Has anyone had a rubber track exevator, for a long period of time yet? I have a 1987 Kubota 12K? exevator, with metal tracks, which have been replaced once. Replacing the tracks on this machine is very expensive, because they can't be repined. I am wondering if anyone has had one of the big big bobcat or the new kubota exevators, and how it has performed with its rubber tracks.

Or basicly how do rubber tracks perform and last, on exevaors of this size?

Geoff


----------



## diggerman (May 19, 2001)

My Cat 313bsr had rubber on it but we got a cut in it and the cables on the inside rusted and the track broke.It was $7000 to replace one so we opted to replace with steel.We really like the steel almost made a new machine out of it,but we now can't just unload anywhere we want.It seems to have been worth it for the added performance, but for you with all the utility work I would think the rubber would be a must.I rent IHI mini excavators all the time and the track on them have never stopped me from going where I wanted to.Geoff have you ever seen the tracks on a Kobelco Blade Runner, they are steel but the edges are turned up to keep them from dragging to much while using the dozer option.I think the have some future potential.


----------



## Aspen Snow (Aug 6, 2000)

We have a Bobcat 334 Excavator with the rubber tracks.

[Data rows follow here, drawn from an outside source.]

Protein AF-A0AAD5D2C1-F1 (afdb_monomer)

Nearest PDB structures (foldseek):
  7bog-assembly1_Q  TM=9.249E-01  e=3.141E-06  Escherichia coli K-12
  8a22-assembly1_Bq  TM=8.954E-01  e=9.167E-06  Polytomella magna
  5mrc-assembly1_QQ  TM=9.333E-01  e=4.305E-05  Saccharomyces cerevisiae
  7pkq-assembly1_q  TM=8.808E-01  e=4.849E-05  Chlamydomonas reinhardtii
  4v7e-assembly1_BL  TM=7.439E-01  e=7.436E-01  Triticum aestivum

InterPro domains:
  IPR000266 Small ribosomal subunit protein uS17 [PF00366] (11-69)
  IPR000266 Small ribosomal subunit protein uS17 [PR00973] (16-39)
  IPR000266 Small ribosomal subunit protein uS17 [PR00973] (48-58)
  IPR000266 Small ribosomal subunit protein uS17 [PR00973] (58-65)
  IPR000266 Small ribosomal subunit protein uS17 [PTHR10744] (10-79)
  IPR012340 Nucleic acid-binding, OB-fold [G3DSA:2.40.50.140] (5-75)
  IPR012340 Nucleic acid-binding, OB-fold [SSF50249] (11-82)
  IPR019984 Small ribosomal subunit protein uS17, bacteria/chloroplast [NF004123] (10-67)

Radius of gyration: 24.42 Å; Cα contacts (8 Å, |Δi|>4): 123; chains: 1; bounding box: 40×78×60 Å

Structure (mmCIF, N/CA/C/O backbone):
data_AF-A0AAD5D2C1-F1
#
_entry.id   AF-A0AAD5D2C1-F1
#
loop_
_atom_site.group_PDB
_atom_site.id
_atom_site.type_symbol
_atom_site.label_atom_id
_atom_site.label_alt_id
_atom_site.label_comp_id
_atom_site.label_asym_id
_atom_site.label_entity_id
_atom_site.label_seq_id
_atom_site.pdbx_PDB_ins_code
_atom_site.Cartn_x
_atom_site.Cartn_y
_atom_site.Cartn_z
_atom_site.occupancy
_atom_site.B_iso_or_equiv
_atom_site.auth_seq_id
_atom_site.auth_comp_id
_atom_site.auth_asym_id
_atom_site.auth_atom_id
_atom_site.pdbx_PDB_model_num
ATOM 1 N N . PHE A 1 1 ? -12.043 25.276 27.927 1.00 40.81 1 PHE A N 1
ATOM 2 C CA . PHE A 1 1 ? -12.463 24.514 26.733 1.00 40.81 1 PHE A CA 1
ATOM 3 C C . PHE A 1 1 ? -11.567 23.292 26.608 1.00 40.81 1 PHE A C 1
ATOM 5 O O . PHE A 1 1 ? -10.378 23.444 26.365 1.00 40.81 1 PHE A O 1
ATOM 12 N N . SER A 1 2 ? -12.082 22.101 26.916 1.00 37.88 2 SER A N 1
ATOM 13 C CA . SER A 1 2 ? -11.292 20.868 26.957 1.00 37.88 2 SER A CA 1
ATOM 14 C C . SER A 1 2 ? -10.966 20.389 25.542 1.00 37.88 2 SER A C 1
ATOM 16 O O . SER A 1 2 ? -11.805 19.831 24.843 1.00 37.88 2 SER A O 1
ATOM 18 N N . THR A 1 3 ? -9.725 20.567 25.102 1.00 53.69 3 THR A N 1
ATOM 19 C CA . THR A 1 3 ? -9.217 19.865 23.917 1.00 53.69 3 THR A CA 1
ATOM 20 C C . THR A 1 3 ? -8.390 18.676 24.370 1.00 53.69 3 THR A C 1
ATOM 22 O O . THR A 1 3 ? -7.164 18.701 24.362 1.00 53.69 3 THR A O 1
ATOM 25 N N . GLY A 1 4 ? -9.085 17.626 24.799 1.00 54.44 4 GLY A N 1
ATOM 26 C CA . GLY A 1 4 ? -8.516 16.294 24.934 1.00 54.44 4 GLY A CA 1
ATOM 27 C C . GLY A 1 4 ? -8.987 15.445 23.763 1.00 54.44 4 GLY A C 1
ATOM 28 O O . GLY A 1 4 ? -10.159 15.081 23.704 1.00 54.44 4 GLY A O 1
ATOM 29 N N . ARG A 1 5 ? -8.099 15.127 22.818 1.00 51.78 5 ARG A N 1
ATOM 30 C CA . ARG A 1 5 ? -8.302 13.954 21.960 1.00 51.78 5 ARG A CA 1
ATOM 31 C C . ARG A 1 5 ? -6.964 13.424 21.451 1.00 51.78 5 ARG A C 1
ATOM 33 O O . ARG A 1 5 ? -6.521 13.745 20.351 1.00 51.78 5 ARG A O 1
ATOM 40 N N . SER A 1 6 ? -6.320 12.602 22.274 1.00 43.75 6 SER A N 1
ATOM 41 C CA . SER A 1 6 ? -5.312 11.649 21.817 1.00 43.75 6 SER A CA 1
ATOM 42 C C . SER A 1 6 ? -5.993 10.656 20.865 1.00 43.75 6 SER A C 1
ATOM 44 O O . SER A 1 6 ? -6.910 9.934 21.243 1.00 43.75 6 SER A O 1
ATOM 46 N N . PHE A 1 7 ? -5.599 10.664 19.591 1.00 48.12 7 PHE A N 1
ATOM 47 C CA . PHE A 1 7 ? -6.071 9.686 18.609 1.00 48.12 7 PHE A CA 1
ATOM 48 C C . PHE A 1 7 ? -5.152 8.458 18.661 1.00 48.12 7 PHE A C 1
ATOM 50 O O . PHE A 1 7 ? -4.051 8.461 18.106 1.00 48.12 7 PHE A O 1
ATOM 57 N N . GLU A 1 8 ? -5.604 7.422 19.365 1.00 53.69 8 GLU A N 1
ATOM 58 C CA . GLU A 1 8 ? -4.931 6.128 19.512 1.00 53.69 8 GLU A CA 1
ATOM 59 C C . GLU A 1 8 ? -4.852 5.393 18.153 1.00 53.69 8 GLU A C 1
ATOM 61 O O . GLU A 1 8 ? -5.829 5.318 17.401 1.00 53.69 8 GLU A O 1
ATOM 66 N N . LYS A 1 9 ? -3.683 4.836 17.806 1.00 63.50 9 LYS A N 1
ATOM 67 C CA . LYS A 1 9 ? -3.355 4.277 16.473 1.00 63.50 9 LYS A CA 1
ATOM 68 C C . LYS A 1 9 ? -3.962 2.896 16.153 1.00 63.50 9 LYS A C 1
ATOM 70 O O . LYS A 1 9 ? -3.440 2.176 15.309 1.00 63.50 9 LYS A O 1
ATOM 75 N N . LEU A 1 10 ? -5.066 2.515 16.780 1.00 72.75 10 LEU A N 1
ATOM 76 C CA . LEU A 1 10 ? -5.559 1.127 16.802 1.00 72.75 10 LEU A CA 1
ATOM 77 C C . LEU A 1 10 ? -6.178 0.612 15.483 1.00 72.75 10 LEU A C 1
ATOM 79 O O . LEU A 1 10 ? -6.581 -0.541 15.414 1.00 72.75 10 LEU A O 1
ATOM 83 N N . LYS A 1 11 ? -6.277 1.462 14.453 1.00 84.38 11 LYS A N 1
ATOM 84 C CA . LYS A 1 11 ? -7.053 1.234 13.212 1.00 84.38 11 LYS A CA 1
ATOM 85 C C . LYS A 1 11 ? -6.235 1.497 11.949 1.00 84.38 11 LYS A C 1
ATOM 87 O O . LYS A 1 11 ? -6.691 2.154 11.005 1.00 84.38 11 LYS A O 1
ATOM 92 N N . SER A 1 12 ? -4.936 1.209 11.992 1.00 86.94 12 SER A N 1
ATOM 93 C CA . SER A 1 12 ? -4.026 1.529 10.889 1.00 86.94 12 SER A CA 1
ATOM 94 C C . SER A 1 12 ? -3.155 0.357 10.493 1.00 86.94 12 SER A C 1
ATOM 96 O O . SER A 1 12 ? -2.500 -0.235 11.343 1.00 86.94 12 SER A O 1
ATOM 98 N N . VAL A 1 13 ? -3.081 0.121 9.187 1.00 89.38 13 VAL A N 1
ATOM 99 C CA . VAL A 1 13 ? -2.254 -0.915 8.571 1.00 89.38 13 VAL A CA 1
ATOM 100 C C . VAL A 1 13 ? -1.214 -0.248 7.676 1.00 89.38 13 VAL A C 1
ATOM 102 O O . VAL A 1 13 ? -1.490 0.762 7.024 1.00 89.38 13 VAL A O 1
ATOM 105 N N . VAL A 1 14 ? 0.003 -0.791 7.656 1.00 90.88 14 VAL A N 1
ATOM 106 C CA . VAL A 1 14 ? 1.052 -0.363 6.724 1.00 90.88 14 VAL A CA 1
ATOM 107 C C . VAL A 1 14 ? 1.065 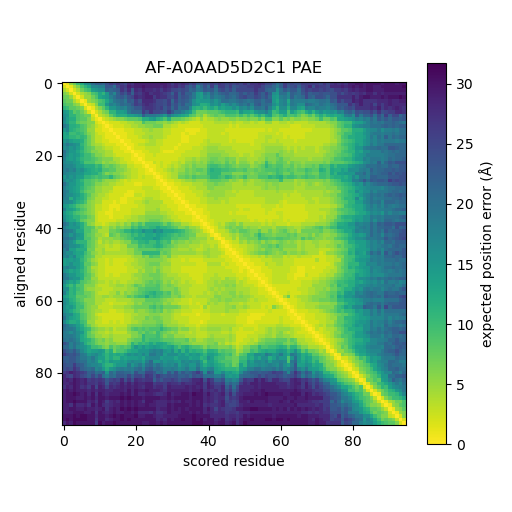-1.321 5.545 1.00 90.88 14 VAL A C 1
ATOM 109 O O . VAL A 1 14 ? 1.327 -2.507 5.711 1.00 90.88 14 VAL A O 1
ATOM 112 N N . VAL A 1 15 ? 0.818 -0.793 4.352 1.00 91.62 15 VAL A N 1
ATOM 113 C CA . VAL A 1 15 ? 0.768 -1.565 3.111 1.00 91.62 15 VAL A CA 1
ATOM 114 C C . VAL A 1 15 ? 1.959 -1.191 2.241 1.00 91.62 15 VAL A C 1
ATOM 116 O O . VAL A 1 15 ? 2.251 -0.010 2.045 1.00 91.62 15 VAL A O 1
ATOM 119 N N . ALA A 1 16 ? 2.659 -2.197 1.725 1.00 93.94 16 ALA A N 1
ATOM 120 C CA . ALA A 1 16 ? 3.704 -2.018 0.728 1.00 93.94 16 ALA A CA 1
ATOM 121 C C . ALA A 1 16 ? 3.097 -2.174 -0.672 1.00 93.94 16 ALA A C 1
ATOM 123 O O . ALA A 1 16 ? 2.463 -3.184 -0.965 1.00 93.94 16 ALA A O 1
ATOM 124 N N . VAL A 1 17 ? 3.288 -1.170 -1.524 1.00 93.94 17 VAL A N 1
ATOM 125 C CA . VAL A 1 17 ? 2.836 -1.178 -2.917 1.00 93.94 17 VAL A CA 1
ATOM 126 C C . VAL A 1 17 ? 4.055 -1.181 -3.822 1.00 93.94 17 VAL A C 1
ATOM 128 O O . VAL A 1 17 ? 4.895 -0.277 -3.755 1.00 93.94 17 VAL A O 1
ATOM 131 N N . ASP A 1 18 ? 4.122 -2.187 -4.684 1.00 94.69 18 ASP A N 1
ATOM 132 C CA . ASP A 1 18 ? 5.147 -2.305 -5.709 1.00 94.69 18 ASP A CA 1
ATOM 133 C C . ASP A 1 18 ? 4.654 -1.692 -7.015 1.00 94.69 18 ASP A C 1
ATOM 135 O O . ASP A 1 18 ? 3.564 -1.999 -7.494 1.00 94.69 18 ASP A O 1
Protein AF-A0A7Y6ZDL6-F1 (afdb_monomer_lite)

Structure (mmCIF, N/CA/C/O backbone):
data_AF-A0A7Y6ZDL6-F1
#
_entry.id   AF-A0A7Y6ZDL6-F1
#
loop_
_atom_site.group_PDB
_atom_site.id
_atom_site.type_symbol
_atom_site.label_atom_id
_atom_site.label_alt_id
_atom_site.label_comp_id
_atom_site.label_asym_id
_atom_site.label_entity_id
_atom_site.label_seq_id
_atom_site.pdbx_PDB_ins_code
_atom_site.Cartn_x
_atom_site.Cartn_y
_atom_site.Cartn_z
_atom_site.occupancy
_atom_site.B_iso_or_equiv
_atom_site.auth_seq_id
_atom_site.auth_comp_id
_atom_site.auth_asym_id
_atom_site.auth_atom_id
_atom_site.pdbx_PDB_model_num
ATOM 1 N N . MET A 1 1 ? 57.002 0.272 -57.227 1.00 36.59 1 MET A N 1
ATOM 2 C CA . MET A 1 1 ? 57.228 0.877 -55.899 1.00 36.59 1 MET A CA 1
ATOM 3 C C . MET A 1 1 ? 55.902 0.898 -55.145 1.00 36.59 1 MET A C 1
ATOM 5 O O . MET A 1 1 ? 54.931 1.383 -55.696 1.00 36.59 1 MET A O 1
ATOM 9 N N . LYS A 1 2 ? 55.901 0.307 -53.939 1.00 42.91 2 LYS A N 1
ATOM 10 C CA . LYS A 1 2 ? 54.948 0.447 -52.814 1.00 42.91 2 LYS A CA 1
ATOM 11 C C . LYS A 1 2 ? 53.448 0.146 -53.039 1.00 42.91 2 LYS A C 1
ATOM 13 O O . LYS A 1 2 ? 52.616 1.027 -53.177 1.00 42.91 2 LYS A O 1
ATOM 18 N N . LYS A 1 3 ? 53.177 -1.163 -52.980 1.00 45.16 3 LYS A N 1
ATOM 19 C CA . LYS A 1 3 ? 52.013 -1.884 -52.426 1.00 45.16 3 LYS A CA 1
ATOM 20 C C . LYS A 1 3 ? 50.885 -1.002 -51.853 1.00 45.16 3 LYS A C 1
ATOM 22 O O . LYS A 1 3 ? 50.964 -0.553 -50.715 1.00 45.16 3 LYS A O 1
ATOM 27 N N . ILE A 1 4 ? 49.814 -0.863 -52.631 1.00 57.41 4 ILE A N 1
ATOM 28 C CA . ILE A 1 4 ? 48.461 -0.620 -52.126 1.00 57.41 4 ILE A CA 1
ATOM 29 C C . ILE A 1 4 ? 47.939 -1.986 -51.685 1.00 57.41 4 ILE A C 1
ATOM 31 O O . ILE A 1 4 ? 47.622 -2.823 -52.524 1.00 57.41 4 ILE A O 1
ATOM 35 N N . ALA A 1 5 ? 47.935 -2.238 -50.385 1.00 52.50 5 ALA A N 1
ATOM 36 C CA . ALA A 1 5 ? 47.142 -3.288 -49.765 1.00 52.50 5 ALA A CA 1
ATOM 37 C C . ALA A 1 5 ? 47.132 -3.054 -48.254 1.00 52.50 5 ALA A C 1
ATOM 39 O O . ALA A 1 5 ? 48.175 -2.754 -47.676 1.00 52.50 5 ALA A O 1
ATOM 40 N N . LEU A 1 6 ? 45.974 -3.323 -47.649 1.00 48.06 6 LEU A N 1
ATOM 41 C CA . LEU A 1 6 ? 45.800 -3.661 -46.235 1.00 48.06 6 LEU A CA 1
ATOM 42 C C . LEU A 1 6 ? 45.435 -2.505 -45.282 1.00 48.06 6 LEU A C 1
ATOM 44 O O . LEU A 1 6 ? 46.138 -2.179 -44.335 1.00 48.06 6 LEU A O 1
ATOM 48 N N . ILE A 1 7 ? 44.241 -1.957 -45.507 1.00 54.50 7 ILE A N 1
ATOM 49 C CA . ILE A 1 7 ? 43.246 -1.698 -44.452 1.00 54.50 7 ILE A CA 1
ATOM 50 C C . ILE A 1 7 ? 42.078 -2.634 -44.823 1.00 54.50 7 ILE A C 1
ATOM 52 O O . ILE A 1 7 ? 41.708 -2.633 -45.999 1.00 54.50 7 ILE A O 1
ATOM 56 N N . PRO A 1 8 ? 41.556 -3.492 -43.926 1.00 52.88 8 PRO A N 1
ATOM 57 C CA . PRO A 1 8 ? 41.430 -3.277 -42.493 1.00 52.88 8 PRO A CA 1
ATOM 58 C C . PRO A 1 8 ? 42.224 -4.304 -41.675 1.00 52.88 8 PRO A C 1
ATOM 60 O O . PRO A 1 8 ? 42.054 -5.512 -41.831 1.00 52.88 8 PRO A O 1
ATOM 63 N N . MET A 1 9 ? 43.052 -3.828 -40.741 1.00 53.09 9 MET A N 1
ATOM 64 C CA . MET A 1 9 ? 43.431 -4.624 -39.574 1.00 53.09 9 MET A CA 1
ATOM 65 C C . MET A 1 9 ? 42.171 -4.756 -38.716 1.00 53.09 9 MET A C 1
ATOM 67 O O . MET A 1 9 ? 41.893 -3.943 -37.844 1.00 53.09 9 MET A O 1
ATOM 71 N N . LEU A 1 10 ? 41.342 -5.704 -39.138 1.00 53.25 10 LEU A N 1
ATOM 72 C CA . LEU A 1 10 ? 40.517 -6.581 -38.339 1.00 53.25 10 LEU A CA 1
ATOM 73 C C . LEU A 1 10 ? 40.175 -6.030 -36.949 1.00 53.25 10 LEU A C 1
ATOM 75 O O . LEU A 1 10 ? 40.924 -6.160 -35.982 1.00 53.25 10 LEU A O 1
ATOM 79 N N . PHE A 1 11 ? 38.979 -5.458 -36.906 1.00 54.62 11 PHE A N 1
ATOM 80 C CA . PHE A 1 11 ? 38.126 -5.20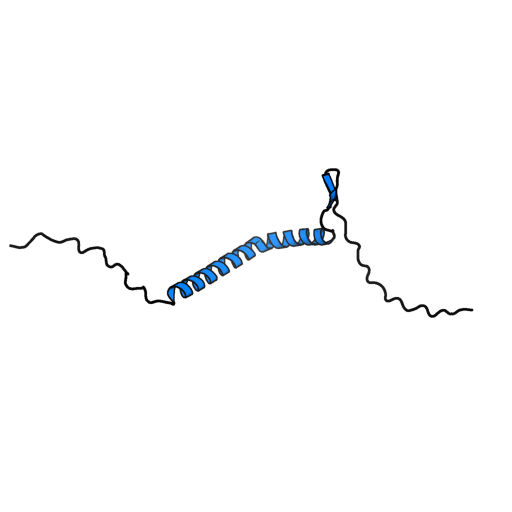9 -35.752 1.00 54.62 11 PHE A CA 1
ATOM 81 C C . PHE A 1 11 ? 37.830 -6.529 -35.003 1.00 54.62 11 PHE A C 1
ATOM 83 O O . PHE A 1 11 ? 36.704 -7.014 -34.976 1.00 54.62 11 PHE A O 1
ATOM 90 N N . LEU A 1 12 ? 38.863 -7.172 -34.455 1.00 51.00 12 LEU A N 1
ATOM 91 C CA . LEU A 1 12 ? 38.741 -8.420 -33.705 1.00 51.00 12 LEU A CA 1
ATOM 92 C C . LEU A 1 12 ? 39.771 -8.484 -32.574 1.00 51.00 12 LEU A C 1
ATOM 94 O O . LEU A 1 12 ? 40.399 -9.509 -32.336 1.00 51.00 12 LEU A O 1
ATOM 98 N N . ALA A 1 13 ? 39.910 -7.390 -31.825 1.00 49.34 13 ALA A N 1
ATOM 99 C CA . ALA A 1 13 ? 40.230 -7.516 -30.409 1.00 49.34 13 ALA A CA 1
ATOM 100 C C . ALA A 1 13 ? 38.942 -7.960 -29.701 1.00 49.34 13 ALA A C 1
ATOM 102 O O . ALA A 1 13 ? 38.289 -7.186 -29.009 1.00 49.34 13 ALA A O 1
ATOM 103 N N . ALA A 1 14 ? 38.522 -9.197 -29.977 1.00 55.22 14 ALA A N 1
ATOM 104 C CA . ALA A 1 14 ? 37.548 -9.865 -29.144 1.00 55.22 14 ALA A CA 1
ATOM 105 C C . ALA A 1 14 ? 38.159 -9.914 -27.737 1.00 55.22 14 ALA A C 1
ATOM 107 O O . ALA A 1 14 ? 39.270 -10.437 -27.600 1.00 55.22 14 ALA A O 1
ATOM 108 N N . PRO A 1 15 ? 37.487 -9.415 -26.688 1.00 58.69 15 PRO A N 1
ATOM 109 C CA . PRO A 1 15 ? 37.804 -9.836 -25.335 1.00 58.69 15 PRO A CA 1
ATOM 110 C C . PRO A 1 15 ? 37.327 -11.294 -25.198 1.00 58.69 15 PRO A C 1
ATOM 112 O O . PRO A 1 15 ? 36.370 -11.591 -24.504 1.00 58.69 15 PRO A O 1
ATOM 115 N N . ALA A 1 16 ? 37.950 -12.207 -25.948 1.00 55.53 16 ALA A N 1
ATOM 116 C CA . ALA A 1 16 ? 37.733 -13.650 -25.886 1.00 55.53 16 ALA A CA 1
ATOM 117 C C . ALA A 1 16 ? 38.701 -14.313 -24.885 1.00 55.53 16 ALA A C 1
ATOM 119 O O . ALA A 1 16 ? 38.832 -15.528 -24.861 1.00 55.53 16 ALA A O 1
ATOM 120 N N . LEU A 1 17 ? 39.399 -13.507 -24.075 1.00 48.25 17 LEU A N 1
ATOM 121 C CA . LEU A 1 17 ? 40.220 -13.932 -22.941 1.00 48.25 17 LEU A CA 1
ATOM 122 C C . LEU A 1 17 ? 39.850 -13.101 -21.704 1.00 48.25 17 LEU A C 1
ATOM 124 O O . LEU A 1 17 ? 40.661 -12.338 -21.189 1.00 48.25 17 LEU A O 1
ATOM 128 N N . ALA A 1 18 ? 38.603 -13.221 -21.258 1.00 50.50 18 ALA A N 1
ATOM 129 C CA . ALA A 1 18 ? 38.189 -12.831 -19.908 1.00 50.50 18 ALA A CA 1
ATOM 130 C C . ALA A 1 18 ? 37.358 -13.954 -19.257 1.00 50.50 18 ALA A C 1
ATOM 132 O O . ALA A 1 18 ? 36.466 -13.704 -18.462 1.00 50.50 18 ALA A O 1
ATOM 133 N N . GLU A 1 19 ? 37.623 -15.208 -19.633 1.00 49.12 19 GLU A N 1
ATOM 134 C CA . GLU A 1 19 ? 36.890 -16.386 -19.143 1.00 49.12 19 GLU A CA 1
ATOM 135 C C . GLU A 1 19 ? 37.441 -16.948 -17.818 1.00 49.12 19 GLU A C 1
ATOM 137 O O . GLU A 1 19 ? 37.078 -18.050 -17.424 1.00 49.12 19 GLU A O 1
ATOM 142 N N . ASP A 1 20 ? 38.298 -16.202 -17.112 1.00 55.03 20 ASP A N 1
ATOM 143 C CA . ASP A 1 20 ? 38.886 -16.624 -15.834 1.00 55.03 20 ASP A CA 1
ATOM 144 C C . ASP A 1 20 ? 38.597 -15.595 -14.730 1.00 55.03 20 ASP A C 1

We have had it for a year and a half now, and no problems. The tracks have not worn to bad either.


----------



## guido (May 13, 2001)

*BOTH*

We have bobcat mini's with both rubber and metal tracks. I like the metal tracks a little better in the soft soils and working on a messy rough jobsite, but I always go with the rubber tracked mini when I have to do work on a lawn or someone where there can be no more than minimal damage to turf or pavement.

Never got stuck with either, so I guess it depends what your using it for. If its just going to be on turf and pavement, go with the rubber ( but be careful and try not to slice up the tracks to bad) If its going to be dedicated to dirt work, than go with the steel tracks.

Good Luck!


----------